OBJECTIVE: We aimed to compare the clinical outcomes of intra-articular calcaneus fractures treated with open reduction and internal fixation with conventional plate via L-shaped lateral approach (routine treatment) versus those with percutaneous plate via a sinus tarsi approach (minimally invasive treatment).

METHODS: One hundred and seventeen displaced intra-articular calcaneal fractures in 108 patients from January 2007 and September 2010 were randomly allocated to receive routine treatment (49 patients) or minimally invasive treatment (59 patients). Operative time, preoperative and postoperative calcaneal height, width, length, Böhlers angle, Gissanes angle, and incision healing were recorded. Maryland foot score system was used to evaluate clinical functional outcomes.

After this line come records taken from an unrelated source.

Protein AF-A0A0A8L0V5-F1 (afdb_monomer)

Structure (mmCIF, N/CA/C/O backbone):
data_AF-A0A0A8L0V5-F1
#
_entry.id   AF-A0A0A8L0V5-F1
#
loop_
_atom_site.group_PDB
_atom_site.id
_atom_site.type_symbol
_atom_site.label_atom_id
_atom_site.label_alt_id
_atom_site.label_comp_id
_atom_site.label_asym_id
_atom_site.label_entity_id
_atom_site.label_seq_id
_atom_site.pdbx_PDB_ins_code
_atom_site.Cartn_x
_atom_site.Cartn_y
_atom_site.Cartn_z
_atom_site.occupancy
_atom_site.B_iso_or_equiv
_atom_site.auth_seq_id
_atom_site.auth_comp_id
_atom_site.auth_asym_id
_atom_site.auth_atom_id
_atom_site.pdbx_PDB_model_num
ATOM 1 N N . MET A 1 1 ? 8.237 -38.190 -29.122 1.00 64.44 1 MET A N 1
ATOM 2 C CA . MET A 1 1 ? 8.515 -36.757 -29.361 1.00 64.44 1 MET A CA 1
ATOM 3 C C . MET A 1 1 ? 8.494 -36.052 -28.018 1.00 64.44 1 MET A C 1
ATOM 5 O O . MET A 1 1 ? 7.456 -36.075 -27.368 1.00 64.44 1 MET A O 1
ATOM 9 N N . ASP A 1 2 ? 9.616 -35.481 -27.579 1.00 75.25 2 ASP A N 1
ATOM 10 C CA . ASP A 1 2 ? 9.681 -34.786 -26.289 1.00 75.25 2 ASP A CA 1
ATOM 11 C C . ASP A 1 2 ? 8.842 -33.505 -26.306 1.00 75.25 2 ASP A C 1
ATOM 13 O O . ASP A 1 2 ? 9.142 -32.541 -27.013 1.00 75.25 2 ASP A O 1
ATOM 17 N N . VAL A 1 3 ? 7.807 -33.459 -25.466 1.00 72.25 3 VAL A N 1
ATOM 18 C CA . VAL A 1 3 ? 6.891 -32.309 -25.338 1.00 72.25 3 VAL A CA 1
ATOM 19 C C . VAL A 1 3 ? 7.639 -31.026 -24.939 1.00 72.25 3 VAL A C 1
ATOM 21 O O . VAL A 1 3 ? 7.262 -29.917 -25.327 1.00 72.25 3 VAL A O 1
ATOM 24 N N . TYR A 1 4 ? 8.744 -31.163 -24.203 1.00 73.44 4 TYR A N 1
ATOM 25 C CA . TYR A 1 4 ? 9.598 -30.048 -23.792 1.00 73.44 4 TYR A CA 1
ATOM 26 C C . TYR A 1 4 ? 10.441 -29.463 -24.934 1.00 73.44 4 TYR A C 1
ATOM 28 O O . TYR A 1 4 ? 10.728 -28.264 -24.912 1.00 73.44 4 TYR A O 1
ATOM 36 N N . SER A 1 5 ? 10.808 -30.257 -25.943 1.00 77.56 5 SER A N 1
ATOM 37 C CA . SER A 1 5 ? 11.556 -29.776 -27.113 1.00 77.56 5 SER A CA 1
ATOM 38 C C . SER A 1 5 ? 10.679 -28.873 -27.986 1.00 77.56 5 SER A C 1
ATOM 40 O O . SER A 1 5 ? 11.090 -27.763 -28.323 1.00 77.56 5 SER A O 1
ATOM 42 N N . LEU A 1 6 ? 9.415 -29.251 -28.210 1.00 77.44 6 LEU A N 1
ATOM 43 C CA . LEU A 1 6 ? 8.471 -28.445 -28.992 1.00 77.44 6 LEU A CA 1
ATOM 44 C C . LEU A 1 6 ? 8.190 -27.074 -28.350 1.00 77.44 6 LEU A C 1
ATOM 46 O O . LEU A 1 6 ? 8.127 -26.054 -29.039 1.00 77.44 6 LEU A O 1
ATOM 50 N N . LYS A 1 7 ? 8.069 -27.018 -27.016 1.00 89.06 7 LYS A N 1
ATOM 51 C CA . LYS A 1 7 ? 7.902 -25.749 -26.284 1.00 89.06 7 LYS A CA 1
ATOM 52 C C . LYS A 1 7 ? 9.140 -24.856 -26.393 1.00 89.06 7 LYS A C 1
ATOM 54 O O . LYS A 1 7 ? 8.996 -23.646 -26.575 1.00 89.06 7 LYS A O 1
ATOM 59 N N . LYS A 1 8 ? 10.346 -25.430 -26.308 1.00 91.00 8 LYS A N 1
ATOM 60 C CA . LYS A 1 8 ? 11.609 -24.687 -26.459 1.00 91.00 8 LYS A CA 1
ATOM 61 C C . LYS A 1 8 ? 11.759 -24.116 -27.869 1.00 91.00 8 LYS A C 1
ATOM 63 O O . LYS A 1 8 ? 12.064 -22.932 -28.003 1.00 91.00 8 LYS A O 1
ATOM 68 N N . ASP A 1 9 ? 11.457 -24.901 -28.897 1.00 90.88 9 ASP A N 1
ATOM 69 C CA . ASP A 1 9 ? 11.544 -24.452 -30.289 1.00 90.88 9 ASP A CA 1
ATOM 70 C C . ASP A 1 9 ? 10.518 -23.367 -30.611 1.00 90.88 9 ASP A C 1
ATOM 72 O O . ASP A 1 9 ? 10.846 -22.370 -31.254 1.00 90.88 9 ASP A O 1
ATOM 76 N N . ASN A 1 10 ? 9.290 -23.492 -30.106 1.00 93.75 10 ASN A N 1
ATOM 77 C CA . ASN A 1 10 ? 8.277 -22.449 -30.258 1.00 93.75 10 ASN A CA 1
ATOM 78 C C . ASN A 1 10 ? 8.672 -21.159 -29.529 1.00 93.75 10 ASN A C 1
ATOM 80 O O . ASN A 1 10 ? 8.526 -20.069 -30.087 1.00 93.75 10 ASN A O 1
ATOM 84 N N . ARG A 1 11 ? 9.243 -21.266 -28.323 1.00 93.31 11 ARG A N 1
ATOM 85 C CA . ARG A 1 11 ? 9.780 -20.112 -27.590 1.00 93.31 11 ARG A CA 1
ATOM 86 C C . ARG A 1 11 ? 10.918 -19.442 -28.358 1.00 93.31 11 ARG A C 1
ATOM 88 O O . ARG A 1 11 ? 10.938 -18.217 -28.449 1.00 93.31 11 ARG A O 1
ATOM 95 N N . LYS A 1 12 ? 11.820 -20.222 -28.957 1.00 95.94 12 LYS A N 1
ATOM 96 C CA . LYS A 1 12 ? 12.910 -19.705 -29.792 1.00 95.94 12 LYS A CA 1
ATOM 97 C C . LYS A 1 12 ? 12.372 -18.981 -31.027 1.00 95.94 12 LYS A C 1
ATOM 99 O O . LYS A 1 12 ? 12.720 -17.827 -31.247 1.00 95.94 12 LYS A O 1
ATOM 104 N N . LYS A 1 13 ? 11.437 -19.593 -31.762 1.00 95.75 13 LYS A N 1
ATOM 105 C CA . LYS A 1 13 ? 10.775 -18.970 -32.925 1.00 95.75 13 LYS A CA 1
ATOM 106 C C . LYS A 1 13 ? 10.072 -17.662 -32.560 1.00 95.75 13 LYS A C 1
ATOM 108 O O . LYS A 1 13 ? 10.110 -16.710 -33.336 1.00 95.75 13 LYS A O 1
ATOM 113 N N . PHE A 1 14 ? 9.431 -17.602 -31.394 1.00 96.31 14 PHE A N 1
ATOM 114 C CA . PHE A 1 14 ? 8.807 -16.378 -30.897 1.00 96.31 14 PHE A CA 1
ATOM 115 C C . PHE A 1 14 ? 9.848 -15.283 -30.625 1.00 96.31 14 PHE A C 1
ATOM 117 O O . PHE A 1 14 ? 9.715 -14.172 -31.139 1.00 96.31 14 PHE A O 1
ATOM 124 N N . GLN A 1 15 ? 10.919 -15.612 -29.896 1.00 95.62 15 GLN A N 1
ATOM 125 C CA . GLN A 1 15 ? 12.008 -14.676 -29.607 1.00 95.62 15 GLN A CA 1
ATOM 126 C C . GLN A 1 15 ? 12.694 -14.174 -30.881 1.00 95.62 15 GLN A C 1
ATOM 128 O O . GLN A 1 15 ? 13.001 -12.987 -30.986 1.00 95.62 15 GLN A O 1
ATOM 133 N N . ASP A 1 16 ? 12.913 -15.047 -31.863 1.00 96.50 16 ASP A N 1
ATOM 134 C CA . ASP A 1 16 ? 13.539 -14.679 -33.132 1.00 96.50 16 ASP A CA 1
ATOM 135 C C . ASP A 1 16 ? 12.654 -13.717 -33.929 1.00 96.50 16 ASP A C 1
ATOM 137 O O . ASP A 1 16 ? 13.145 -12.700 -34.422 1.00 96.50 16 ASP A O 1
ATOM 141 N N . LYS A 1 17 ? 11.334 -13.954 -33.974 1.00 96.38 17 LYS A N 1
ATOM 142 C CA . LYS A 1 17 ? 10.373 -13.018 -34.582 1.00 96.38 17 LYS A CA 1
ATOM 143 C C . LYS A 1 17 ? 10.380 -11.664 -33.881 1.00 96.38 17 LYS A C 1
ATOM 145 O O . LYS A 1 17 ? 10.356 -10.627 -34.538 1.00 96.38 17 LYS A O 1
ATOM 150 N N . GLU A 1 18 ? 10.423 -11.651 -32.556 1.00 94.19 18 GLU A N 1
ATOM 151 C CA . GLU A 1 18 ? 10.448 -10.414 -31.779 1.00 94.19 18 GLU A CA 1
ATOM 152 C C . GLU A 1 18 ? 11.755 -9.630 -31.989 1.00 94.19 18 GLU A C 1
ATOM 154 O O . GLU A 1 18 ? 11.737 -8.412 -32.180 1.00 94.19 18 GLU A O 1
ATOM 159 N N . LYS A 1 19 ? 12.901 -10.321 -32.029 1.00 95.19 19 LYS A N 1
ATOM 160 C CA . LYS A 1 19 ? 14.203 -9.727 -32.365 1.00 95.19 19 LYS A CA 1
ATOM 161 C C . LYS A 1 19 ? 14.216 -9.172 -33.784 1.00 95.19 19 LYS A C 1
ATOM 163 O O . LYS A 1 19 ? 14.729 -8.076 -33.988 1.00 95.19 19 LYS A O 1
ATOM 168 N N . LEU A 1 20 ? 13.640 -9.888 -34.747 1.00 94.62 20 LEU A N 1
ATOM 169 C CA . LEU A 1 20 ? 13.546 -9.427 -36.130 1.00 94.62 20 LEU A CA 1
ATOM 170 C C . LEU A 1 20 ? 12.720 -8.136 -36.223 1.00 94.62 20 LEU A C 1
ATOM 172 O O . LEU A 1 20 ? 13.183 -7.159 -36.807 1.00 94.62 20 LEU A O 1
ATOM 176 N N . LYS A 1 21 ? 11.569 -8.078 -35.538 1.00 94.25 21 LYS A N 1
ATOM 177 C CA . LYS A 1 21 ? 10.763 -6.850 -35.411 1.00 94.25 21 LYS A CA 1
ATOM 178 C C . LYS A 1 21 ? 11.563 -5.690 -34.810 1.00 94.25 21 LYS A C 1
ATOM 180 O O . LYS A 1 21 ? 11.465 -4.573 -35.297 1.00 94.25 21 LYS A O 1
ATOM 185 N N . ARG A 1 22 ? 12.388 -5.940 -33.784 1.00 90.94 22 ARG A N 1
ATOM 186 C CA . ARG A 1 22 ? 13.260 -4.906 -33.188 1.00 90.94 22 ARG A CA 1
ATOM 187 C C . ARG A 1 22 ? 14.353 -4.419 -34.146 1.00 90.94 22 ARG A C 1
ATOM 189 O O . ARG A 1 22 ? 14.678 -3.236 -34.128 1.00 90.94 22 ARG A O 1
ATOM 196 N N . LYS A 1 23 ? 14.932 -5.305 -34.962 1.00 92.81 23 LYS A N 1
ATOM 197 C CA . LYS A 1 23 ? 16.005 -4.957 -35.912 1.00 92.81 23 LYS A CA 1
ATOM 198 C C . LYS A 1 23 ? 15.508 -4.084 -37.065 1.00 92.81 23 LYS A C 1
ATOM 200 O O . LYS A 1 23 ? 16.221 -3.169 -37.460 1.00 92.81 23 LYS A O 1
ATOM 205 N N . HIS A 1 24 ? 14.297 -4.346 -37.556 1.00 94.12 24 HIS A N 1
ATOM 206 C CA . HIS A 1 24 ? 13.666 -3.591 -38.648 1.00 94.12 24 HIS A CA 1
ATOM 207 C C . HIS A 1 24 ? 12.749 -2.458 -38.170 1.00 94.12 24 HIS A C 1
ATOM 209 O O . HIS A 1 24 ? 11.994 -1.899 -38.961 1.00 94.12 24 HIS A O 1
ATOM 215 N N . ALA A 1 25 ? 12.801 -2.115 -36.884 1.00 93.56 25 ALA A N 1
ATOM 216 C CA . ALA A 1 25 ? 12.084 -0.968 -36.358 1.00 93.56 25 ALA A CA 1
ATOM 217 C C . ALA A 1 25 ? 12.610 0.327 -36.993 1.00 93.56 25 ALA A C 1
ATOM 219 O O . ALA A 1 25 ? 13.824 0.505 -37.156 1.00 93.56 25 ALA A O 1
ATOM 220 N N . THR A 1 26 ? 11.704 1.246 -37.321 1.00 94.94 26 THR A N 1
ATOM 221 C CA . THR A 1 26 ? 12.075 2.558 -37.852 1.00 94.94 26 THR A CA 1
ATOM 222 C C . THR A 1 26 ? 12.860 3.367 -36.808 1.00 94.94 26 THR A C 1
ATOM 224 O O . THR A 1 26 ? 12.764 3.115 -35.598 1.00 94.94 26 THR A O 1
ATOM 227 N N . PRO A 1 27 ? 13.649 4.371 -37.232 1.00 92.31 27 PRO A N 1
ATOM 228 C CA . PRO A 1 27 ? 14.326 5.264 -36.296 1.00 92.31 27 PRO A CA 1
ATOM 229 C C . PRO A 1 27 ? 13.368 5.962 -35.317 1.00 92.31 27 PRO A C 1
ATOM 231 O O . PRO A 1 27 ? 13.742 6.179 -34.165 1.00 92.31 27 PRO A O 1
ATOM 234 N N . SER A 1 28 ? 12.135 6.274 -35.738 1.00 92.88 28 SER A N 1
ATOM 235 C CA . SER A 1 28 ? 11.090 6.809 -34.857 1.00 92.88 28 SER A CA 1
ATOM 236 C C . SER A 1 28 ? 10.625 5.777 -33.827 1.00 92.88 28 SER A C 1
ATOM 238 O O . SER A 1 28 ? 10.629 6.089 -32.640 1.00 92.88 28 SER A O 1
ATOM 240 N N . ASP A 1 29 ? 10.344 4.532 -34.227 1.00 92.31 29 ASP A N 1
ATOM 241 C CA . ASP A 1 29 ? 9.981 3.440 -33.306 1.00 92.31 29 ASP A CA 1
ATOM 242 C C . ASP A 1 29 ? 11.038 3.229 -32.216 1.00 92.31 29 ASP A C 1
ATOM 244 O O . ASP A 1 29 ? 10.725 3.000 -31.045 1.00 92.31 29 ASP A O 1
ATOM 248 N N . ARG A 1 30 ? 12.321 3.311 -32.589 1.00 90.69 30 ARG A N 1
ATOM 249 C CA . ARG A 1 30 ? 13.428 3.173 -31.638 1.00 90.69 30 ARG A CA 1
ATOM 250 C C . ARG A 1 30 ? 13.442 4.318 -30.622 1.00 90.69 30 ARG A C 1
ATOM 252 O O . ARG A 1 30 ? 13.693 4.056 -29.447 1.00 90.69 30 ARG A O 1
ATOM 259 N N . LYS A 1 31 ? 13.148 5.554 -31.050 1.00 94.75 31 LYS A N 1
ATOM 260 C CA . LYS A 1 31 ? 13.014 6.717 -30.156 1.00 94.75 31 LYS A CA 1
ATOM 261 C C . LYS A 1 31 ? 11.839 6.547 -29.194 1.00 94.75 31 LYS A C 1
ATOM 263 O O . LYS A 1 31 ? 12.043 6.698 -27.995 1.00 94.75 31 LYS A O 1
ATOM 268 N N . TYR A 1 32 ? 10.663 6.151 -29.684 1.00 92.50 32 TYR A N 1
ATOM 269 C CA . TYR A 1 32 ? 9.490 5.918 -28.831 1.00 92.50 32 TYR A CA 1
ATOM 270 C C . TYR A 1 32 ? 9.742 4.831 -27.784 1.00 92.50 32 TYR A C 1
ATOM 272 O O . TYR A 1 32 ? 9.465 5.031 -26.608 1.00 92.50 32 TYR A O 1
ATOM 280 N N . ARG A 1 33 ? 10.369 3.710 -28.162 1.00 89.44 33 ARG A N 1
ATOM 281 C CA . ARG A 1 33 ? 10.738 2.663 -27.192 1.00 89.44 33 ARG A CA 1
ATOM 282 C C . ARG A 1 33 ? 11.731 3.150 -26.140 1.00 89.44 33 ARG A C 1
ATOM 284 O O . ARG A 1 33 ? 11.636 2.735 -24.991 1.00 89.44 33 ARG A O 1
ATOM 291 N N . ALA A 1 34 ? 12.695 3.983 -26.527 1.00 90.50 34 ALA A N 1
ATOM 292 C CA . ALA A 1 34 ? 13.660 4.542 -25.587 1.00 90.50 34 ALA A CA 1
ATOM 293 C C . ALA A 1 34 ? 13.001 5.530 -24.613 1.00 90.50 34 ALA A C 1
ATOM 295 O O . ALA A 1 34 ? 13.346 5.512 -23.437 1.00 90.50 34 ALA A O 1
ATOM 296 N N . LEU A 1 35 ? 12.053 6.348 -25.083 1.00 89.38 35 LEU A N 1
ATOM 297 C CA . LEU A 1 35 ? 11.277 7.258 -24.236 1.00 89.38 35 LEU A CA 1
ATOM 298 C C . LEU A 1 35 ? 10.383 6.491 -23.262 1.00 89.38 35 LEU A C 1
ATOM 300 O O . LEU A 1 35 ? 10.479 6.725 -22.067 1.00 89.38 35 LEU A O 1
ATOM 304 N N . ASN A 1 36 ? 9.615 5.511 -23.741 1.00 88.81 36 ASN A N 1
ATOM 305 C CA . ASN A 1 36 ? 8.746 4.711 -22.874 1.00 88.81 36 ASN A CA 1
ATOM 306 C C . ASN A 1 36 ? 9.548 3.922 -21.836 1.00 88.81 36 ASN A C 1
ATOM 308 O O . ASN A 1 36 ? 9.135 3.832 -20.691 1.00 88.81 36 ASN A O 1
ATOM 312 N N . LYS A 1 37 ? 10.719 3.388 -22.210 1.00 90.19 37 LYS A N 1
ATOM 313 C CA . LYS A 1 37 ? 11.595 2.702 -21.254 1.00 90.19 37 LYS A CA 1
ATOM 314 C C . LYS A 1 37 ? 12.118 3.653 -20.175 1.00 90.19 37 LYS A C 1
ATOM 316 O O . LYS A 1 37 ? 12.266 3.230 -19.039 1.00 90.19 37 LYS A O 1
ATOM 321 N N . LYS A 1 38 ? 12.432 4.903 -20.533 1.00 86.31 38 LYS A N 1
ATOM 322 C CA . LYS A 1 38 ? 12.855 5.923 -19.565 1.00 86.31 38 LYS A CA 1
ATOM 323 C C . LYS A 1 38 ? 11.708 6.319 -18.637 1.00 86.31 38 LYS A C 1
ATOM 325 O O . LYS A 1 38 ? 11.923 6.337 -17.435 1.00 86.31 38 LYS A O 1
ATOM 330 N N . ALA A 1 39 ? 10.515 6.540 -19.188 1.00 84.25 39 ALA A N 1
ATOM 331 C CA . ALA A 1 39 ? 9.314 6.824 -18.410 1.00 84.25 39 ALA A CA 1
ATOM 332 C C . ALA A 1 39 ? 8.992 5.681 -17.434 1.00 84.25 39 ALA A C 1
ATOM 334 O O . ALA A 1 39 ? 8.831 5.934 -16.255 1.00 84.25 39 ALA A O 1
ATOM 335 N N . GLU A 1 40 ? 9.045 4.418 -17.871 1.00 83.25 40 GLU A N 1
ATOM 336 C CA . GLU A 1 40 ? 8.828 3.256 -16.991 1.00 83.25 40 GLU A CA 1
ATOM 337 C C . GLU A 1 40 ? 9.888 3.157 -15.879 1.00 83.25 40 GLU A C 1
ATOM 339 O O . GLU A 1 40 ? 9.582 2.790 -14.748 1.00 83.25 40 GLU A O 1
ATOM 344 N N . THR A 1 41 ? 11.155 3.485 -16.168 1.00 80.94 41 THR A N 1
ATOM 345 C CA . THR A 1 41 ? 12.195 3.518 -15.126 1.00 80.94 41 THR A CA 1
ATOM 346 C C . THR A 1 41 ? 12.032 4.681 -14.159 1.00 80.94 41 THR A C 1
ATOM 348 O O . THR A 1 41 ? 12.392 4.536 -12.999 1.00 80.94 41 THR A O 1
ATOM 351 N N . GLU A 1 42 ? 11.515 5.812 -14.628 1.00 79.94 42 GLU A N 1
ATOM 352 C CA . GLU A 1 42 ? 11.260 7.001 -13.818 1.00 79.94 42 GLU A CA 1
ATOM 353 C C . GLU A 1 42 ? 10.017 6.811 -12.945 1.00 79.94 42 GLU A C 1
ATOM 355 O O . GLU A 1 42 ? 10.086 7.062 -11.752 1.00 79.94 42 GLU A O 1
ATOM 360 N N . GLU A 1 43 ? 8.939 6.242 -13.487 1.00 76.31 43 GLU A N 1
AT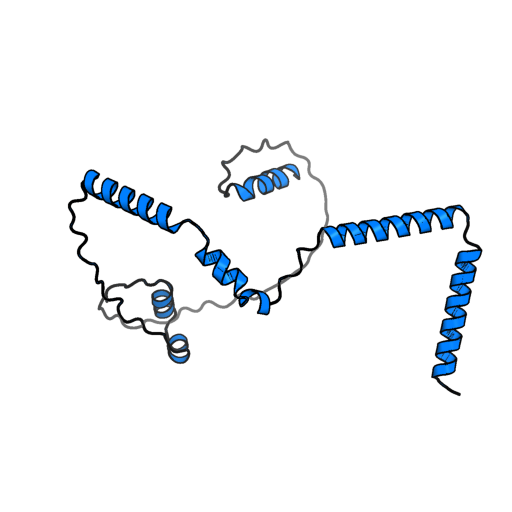OM 361 C CA . GLU A 1 43 ? 7.753 5.818 -12.733 1.00 76.31 43 GLU A CA 1
ATOM 362 C C . GLU A 1 43 ? 8.122 4.784 -11.668 1.00 76.31 43 GLU A C 1
ATOM 364 O O . GLU A 1 43 ? 7.745 4.926 -10.511 1.00 76.31 43 GLU A O 1
ATOM 369 N N . ARG A 1 44 ? 8.942 3.785 -12.013 1.00 73.75 44 ARG A N 1
ATOM 370 C CA . ARG A 1 44 ? 9.406 2.789 -11.044 1.00 73.75 44 ARG A CA 1
ATOM 371 C C . ARG A 1 44 ? 10.330 3.381 -9.977 1.00 73.75 44 ARG A C 1
ATOM 373 O O . ARG A 1 44 ? 10.283 2.926 -8.841 1.00 73.75 44 ARG A O 1
ATOM 380 N N . ALA A 1 45 ? 11.167 4.355 -10.332 1.00 74.06 45 ALA A N 1
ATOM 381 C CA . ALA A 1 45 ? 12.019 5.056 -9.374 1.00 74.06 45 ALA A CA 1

RESULTS: The operative time of minimally invasive group was significantly shorter than that of the routine group [46-80 min (mean, 62 min) vs 65-110 min (mean, 93 min), p < 0.01]. Postoperative X-ray showed the calcaneal height, width, length, Böhlers angle and Gissanes angle were significantly improved in both two groups, and no significant difference was observed between two groups postoperatively. No feet developed wound complications in minimally invasive group, but incision complications occurred in 8 feet in routine group. The excellent and good rate according to the Maryland foot score was significantly higher in minimally invasive group than that in the routine group (93.8% vs 86.8%).

CONCLUSION: Compared with L-shaped lateral approach treatment of displaced intra-articular calcaneal fractures, sinus tarsi approach for the reduction and internal fixation with percutaneous plate seems to be more safe and effective, with satisfactory clinical therapeutic effects and without postoperative complications.